Suppose I have the following symbolic 7 * 7 matrix

```
mat= {{(a^2 b^2)/c^2, 0, 0, 0, 0, 0, (a^2 b^2 e11)/c^2}, {0, (a^2 b^2)/c^2,
0, 0, 0, 0, (a^2 b^2 e22)/c^2}, {0, 0, (a^2 b^2)/c^2, 0, 0, 0, (
a^2 b^2 e33)/c^2}, {0, 0, 0, (2 a^2 b^2)/c^2, 0, 0, (2 a^2 b^2 e12)/
c^2}, {0, 0, 0, 0, (2 a^2 b^2)/c^2, 0, (2 a^2 b^2 e13)/c^2}, {0, 0,
0, 0, 0, (2 a^2 b^2)/c^2, (2 a^2 b^2 e23)/c^2}, {(a^2 b^2 e11)/
c^2, (a^2 b^2 e22)/c^2, (a^2 b^2 e33)/c^2, (2 a^2 b^2 e12)/c^2, (
2 a^2 b^2 e13)/c^2, (2 a^2 b^2 e23)/c^2,
b^2 (1 + (
a^2 (e11^2 + 2 e12^2 + 2 e13^2 + e22^2 + 2 e23^2 + e33^2))/c^2)}}
```

for which I have the following information

a> 0, b> 0, c> 0, {e11, e22, e33, e12, e13, e23} are real.
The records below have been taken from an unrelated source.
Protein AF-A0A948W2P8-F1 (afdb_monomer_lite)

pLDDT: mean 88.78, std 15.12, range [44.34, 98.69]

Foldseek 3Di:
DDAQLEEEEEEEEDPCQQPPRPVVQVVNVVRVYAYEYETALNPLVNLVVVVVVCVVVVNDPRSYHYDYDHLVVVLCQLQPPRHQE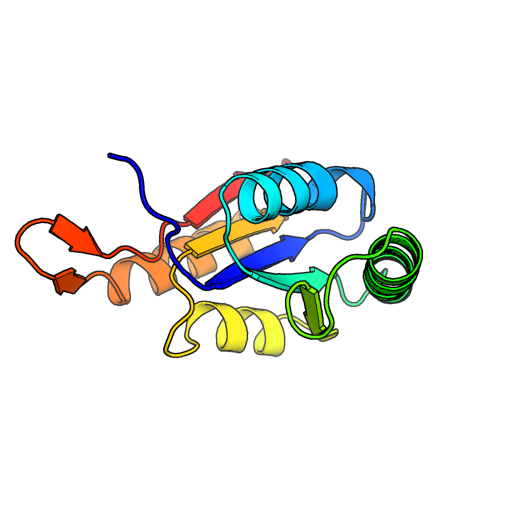YEYEEAPVSLVVSQVSQVVVWDQDPNRTSGHYYNYDYDYD

Secondary structure (DSSP, 8-state):
-----SEEEEE--SSSTTHHHHHHHHHHHHTT-EEEEE--TTSHHHHHHHHHHHHHTTPPTTSEEE---SHHHHHHHHT-TTEEEEEEEE-HHHHHHHHHHHHTT-EEETTEEE--EEEEEE---

Sequence (125 aa):
MYEPLGVVGVISPWNMPFILPMLPIVTALAAGNTVVLKPSEFTPLVGLKIADLLYKAGLPAGVFNVVPGAGETGAALVSAPGVARIAFIGSVAAGKRVAAACAGLLQVVDGRPHNVHALVNVLGQ

Structure (mmCIF, N/CA/C/O backbone):
data_AF-A0A948W2P8-F1
#
_entry.id   AF-A0A948W2P8-F1
#
loop_
_atom_site.group_PDB
_atom_site.id
_atom_site.type_symbol
_atom_site.label_atom_id
_atom_site.label_alt_id
_atom_site.label_comp_id
_atom_site.label_asym_id
_atom_site.label_entity_id
_atom_site.label_seq_id
_atom_site.pdbx_PDB_ins_code
_atom_site.Cartn_x
_atom_site.Cartn_y
_atom_site.Cartn_z
_atom_site.occupan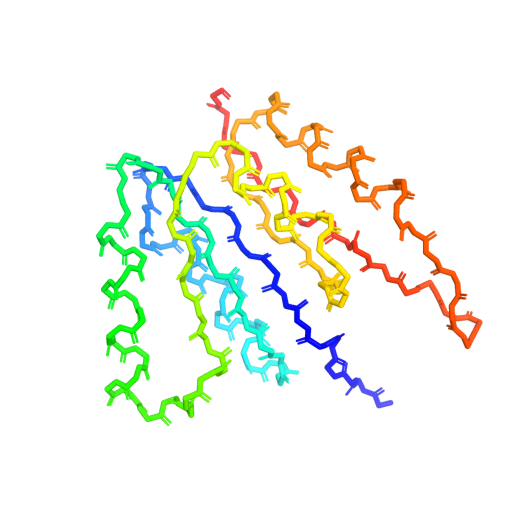cy
_atom_site.B_iso_or_equiv
_atom_site.auth_seq_id
_atom_site.auth_comp_id
_atom_site.auth_asym_id
_atom_site.auth_atom_id
_atom_site.pdbx_PDB_model_num
ATOM 1 N N . MET A 1 1 ? -4.578 -3.818 25.125 1.00 55.47 1 MET A N 1
ATOM 2 C CA . MET A 1 1 ? -4.485 -4.827 24.051 1.00 55.47 1 MET A CA 1
ATOM 3 C C . MET A 1 1 ? -4.209 -4.072 22.758 1.00 55.47 1 MET A C 1
ATOM 5 O O . MET A 1 1 ? -4.807 -3.017 22.590 1.00 55.47 1 MET A O 1
ATOM 9 N N . TYR A 1 2 ? -3.251 -4.507 21.935 1.00 83.81 2 TYR A N 1
ATOM 10 C CA . TYR A 1 2 ? -2.991 -3.882 20.630 1.00 83.81 2 TYR A CA 1
ATOM 11 C C . TYR A 1 2 ? -3.890 -4.541 19.581 1.00 83.81 2 TYR A C 1
ATOM 13 O O . TYR A 1 2 ? -3.971 -5.766 19.544 1.00 83.81 2 TYR A O 1
ATOM 21 N N . GLU A 1 3 ? -4.558 -3.732 18.765 1.00 89.44 3 GLU A N 1
ATOM 22 C CA . GLU A 1 3 ? -5.479 -4.171 17.711 1.00 89.44 3 GLU A CA 1
ATOM 23 C C . GLU A 1 3 ? -4.920 -3.791 16.331 1.00 89.44 3 GLU A C 1
ATOM 25 O O . GLU A 1 3 ? -4.168 -2.811 16.230 1.00 89.44 3 GLU A O 1
ATOM 30 N N . PRO A 1 4 ? -5.245 -4.552 15.269 1.00 93.12 4 PRO A N 1
ATOM 31 C CA . PRO A 1 4 ? -4.861 -4.189 13.912 1.00 93.12 4 PRO A CA 1
ATOM 32 C C . PRO A 1 4 ? -5.495 -2.852 13.508 1.00 93.12 4 PRO A C 1
ATOM 34 O O . PRO A 1 4 ? -6.622 -2.536 13.875 1.00 93.12 4 PRO A O 1
ATOM 37 N N . LEU A 1 5 ? -4.769 -2.079 12.702 1.00 90.38 5 LEU A N 1
ATOM 38 C CA . LEU A 1 5 ? -5.224 -0.793 12.171 1.00 90.38 5 LEU A CA 1
ATOM 39 C C . LEU A 1 5 ? -6.251 -0.958 11.040 1.00 90.38 5 LEU A C 1
ATOM 41 O O . LEU A 1 5 ? -6.992 -0.024 10.751 1.00 90.38 5 LEU A O 1
ATOM 45 N N . GLY A 1 6 ? -6.264 -2.114 10.371 1.00 93.62 6 GLY A N 1
ATOM 46 C CA . GLY A 1 6 ? -7.099 -2.378 9.200 1.00 93.62 6 GLY A CA 1
ATOM 47 C C . GLY A 1 6 ? -6.258 -2.502 7.932 1.00 93.62 6 GLY A C 1
ATOM 48 O O . GLY A 1 6 ? -5.512 -3.470 7.781 1.00 93.62 6 GLY A O 1
ATOM 49 N N . VAL A 1 7 ? -6.393 -1.553 7.002 1.00 96.19 7 VAL A N 1
ATOM 50 C CA . VAL A 1 7 ? -5.680 -1.569 5.711 1.00 96.19 7 VAL A CA 1
ATOM 51 C C . VAL A 1 7 ? -4.424 -0.698 5.769 1.00 96.19 7 VAL A C 1
ATOM 53 O O . VAL A 1 7 ? -4.490 0.484 6.113 1.00 96.19 7 VAL A O 1
ATOM 56 N N . VAL A 1 8 ? -3.280 -1.258 5.371 1.00 97.38 8 VAL A N 1
ATOM 57 C CA . VAL A 1 8 ? -1.998 -0.551 5.238 1.00 97.38 8 VAL A CA 1
ATOM 58 C C . VAL A 1 8 ? -1.621 -0.430 3.760 1.00 97.38 8 VAL A C 1
ATOM 60 O O . VAL A 1 8 ? -1.412 -1.429 3.071 1.00 97.38 8 VAL A O 1
ATOM 63 N N . GLY A 1 9 ? -1.495 0.796 3.261 1.00 97.75 9 GLY A N 1
ATOM 64 C CA . GLY A 1 9 ? -0.939 1.070 1.939 1.00 97.75 9 GLY A CA 1
ATOM 65 C C . GLY A 1 9 ? 0.590 1.105 1.976 1.00 97.75 9 GLY A C 1
ATOM 66 O O . GLY A 1 9 ? 1.186 1.719 2.860 1.00 97.75 9 GLY A O 1
ATOM 67 N N . VAL A 1 10 ? 1.240 0.469 1.006 1.00 98.12 10 VAL A N 1
ATOM 68 C CA . VAL A 1 10 ? 2.700 0.477 0.841 1.00 98.12 10 VAL A CA 1
ATOM 69 C C . VAL A 1 10 ? 3.029 1.032 -0.539 1.00 98.12 10 VAL A C 1
ATOM 71 O O . VAL A 1 10 ? 2.579 0.487 -1.541 1.00 98.12 10 VAL A O 1
ATOM 74 N N . ILE A 1 11 ? 3.823 2.099 -0.610 1.00 97.81 11 ILE A N 1
ATOM 75 C CA . ILE A 1 11 ? 4.302 2.701 -1.861 1.00 97.81 11 ILE A CA 1
ATOM 76 C C . ILE A 1 11 ? 5.816 2.500 -1.931 1.00 97.81 11 ILE A C 1
ATOM 78 O O . ILE A 1 11 ? 6.544 3.013 -1.078 1.00 97.81 11 ILE A O 1
ATOM 82 N N . SER A 1 12 ? 6.285 1.739 -2.925 1.00 96.06 12 SER A N 1
ATOM 83 C CA . SER A 1 12 ? 7.678 1.274 -2.990 1.00 96.06 12 SER A CA 1
ATOM 84 C C . SER A 1 12 ? 8.466 1.825 -4.187 1.00 96.06 12 SER A C 1
ATOM 86 O O . SER A 1 12 ? 7.882 2.098 -5.241 1.00 96.06 12 SER A O 1
ATOM 88 N N . PRO A 1 13 ? 9.801 1.957 -4.069 1.00 95.62 13 PRO A N 1
ATOM 89 C CA . PRO A 1 13 ? 10.648 2.518 -5.112 1.00 95.62 13 PRO A CA 1
ATOM 90 C C . PRO A 1 13 ? 11.105 1.442 -6.106 1.00 95.62 13 PRO A C 1
ATOM 92 O O . PRO A 1 13 ? 10.852 0.250 -5.928 1.00 95.62 13 PRO A O 1
ATOM 95 N N . TRP A 1 14 ? 11.818 1.875 -7.146 1.00 94.69 14 TRP A N 1
ATOM 96 C CA . TRP A 1 14 ? 12.331 1.023 -8.222 1.00 94.69 14 TRP A CA 1
ATOM 97 C C . TRP A 1 14 ? 13.718 0.425 -7.961 1.00 94.69 14 TRP A C 1
ATOM 99 O O . TRP A 1 14 ? 14.069 -0.574 -8.577 1.00 94.69 14 TRP A O 1
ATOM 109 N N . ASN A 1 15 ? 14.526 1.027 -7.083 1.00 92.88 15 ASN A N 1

How is it possible to symbolically get the square root of this matrix?

What I've tried so far has been to compose the matrix myself, but it doesn't give me a closed solution, although I declare the assumptions above, i.e. H.

```
eigen= Assuming({e11,e22,e33,e12,e13,e23}(Element)Reals&&a>0&&b>0&&c>0,Eigenvalues(mat));
```

Are there other ways I can find the square root of this symbolic matrix?